- YOUR TASK:
Work out how many lines of the listing hold "backbone" and return that number by itself.
(Beginning of DATA FOR PROCESSING)
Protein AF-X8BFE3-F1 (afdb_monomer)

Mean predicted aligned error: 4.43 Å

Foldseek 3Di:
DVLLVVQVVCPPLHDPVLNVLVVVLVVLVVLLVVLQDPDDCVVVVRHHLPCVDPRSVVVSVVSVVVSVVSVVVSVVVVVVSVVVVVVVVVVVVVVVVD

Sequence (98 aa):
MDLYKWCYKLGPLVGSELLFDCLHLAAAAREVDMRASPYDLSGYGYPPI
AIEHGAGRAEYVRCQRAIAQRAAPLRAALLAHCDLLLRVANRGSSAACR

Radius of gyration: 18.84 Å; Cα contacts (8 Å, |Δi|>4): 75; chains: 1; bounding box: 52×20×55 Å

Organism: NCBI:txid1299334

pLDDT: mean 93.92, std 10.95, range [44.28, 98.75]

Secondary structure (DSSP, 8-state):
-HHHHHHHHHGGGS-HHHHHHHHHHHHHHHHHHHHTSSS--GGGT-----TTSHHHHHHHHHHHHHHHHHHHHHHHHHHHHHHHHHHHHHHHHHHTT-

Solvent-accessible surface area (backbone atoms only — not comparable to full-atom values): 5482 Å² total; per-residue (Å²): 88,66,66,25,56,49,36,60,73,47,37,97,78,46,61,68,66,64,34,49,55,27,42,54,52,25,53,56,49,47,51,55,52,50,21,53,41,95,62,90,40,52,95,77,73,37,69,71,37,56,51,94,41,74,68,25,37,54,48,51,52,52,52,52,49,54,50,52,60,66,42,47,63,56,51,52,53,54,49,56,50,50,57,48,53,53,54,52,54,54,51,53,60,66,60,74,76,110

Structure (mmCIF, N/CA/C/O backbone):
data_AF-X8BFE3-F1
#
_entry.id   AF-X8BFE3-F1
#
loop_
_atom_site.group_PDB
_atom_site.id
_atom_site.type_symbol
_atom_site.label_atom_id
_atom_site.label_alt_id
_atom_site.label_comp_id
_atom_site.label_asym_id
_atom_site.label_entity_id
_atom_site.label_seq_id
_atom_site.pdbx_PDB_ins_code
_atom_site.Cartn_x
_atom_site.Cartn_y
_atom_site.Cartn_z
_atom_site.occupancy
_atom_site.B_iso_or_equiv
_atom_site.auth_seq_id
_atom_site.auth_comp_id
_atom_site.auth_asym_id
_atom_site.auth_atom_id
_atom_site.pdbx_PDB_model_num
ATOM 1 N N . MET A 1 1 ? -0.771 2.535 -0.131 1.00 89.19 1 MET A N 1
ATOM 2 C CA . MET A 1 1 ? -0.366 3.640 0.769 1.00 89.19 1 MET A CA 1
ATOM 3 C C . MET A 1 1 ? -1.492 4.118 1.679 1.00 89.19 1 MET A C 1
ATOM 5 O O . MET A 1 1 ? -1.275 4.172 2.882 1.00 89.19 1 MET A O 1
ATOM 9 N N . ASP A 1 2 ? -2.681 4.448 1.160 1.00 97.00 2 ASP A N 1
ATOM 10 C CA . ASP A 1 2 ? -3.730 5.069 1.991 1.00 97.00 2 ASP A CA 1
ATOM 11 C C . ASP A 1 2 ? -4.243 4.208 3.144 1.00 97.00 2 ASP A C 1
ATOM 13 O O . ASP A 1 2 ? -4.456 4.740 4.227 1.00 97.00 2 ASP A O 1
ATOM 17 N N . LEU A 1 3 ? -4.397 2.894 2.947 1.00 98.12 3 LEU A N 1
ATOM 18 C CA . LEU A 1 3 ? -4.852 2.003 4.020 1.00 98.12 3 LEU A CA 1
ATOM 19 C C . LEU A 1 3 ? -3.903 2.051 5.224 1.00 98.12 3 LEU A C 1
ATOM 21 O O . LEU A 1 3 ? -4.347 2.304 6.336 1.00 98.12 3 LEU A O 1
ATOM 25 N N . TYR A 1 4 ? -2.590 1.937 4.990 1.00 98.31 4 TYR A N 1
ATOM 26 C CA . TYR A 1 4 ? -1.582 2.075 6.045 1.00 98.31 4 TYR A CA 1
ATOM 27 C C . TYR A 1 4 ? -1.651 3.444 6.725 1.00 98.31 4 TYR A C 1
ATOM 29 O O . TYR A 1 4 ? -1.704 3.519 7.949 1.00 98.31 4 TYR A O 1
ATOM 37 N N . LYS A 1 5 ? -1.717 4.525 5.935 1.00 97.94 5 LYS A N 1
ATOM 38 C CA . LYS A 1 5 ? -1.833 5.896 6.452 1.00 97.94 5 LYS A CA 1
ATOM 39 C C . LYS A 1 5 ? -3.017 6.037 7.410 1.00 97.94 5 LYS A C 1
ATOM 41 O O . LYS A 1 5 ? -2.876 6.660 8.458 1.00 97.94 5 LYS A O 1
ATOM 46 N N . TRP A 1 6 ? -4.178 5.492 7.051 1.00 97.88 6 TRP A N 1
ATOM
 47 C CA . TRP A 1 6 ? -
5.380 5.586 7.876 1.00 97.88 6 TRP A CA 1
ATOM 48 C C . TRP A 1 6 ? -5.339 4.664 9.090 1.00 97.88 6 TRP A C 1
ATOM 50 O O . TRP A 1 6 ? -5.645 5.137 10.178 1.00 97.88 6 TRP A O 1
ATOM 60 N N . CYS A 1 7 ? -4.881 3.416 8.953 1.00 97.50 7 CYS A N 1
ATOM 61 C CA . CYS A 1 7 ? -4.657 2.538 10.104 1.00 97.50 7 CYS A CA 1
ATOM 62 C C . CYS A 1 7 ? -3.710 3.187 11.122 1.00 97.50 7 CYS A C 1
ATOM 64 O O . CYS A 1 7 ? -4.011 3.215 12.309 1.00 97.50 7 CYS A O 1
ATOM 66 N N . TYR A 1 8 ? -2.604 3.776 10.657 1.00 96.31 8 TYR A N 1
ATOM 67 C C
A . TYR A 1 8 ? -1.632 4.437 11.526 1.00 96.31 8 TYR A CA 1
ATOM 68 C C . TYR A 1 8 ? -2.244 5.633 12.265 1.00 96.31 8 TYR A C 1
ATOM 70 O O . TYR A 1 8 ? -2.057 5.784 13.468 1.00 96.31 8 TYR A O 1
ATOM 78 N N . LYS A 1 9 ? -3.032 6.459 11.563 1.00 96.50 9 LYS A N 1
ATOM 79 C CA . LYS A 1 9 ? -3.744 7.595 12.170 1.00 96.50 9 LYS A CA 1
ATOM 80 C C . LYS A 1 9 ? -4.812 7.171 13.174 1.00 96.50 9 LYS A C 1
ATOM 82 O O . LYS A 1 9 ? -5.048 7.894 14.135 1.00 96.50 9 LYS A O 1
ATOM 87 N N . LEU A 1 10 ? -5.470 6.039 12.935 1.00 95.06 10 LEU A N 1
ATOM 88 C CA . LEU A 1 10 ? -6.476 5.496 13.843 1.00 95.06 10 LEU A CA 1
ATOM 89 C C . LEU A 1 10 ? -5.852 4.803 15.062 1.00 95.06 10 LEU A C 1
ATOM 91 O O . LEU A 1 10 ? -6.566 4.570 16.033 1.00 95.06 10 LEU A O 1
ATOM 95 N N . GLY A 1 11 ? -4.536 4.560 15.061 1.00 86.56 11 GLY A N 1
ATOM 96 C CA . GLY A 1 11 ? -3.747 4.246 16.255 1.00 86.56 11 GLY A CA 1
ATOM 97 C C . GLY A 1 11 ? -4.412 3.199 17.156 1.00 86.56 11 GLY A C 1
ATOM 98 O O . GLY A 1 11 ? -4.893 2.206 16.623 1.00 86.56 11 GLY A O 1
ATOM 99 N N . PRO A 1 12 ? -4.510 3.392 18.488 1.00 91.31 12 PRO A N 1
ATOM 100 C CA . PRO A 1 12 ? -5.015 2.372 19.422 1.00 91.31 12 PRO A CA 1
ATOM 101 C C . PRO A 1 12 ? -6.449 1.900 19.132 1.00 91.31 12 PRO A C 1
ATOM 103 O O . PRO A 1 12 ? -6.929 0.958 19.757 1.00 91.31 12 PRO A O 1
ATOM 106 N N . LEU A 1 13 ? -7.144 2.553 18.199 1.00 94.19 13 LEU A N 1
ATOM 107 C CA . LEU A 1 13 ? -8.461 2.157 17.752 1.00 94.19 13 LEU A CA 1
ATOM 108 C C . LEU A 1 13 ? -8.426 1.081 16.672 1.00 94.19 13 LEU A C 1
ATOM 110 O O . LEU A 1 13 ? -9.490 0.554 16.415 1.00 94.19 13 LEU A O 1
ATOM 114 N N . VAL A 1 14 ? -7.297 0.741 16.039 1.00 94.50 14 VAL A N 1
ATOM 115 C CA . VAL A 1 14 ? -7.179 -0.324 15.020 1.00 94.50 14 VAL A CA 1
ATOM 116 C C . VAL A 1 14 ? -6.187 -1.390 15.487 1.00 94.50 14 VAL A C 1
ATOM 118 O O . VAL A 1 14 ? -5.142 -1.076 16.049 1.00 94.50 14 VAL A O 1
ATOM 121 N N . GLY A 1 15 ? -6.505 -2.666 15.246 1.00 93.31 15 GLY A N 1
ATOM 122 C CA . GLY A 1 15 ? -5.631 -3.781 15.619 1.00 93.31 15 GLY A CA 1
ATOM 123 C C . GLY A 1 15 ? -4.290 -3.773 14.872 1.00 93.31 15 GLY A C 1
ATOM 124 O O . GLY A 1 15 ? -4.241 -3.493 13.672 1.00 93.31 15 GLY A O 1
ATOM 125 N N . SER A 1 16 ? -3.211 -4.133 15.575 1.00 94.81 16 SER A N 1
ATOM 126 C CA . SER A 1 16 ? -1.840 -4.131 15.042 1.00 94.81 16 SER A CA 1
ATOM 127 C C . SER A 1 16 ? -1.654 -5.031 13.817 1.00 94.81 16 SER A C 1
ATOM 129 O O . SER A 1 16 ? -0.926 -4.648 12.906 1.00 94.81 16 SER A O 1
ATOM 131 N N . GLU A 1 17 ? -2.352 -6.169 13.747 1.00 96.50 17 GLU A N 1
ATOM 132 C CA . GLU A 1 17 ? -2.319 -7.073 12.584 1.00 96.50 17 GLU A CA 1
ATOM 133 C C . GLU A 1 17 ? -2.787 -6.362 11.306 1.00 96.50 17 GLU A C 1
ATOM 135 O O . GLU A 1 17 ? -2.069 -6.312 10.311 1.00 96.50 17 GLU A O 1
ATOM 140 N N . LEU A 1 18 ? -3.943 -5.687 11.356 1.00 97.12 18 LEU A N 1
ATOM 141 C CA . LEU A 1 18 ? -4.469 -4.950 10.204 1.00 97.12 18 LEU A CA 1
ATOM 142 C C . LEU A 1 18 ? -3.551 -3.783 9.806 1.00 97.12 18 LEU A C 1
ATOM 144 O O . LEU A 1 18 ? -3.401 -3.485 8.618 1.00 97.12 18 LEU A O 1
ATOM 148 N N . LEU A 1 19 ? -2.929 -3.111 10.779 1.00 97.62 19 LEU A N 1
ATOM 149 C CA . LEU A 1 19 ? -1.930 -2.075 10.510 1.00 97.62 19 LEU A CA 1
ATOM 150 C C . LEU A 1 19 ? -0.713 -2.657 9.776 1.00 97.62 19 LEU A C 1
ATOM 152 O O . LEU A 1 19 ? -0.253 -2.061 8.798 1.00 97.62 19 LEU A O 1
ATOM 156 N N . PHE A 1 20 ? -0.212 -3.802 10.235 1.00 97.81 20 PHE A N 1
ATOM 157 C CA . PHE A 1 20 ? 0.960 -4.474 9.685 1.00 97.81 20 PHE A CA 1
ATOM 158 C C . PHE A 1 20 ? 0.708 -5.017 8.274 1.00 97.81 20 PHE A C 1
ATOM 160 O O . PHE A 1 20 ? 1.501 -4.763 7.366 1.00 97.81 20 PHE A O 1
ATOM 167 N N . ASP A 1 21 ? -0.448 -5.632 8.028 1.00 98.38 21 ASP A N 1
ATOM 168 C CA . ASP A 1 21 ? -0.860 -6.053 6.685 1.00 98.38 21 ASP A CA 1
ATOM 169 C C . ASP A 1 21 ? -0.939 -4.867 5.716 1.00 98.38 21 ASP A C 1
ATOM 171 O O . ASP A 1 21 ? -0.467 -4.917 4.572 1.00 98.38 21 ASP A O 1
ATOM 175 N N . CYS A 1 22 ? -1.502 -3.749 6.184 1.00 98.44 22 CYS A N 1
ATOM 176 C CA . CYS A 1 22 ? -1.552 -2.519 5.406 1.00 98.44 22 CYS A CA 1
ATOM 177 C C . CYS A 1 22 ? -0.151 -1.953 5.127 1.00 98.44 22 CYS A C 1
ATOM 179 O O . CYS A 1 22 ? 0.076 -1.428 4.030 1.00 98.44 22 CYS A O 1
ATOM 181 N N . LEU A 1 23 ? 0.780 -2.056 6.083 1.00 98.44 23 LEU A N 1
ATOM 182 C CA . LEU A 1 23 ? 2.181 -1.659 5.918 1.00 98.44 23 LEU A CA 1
(End of DATA FOR PROCESSING)
- SOLUTION FOR THIS EXERCISE:
2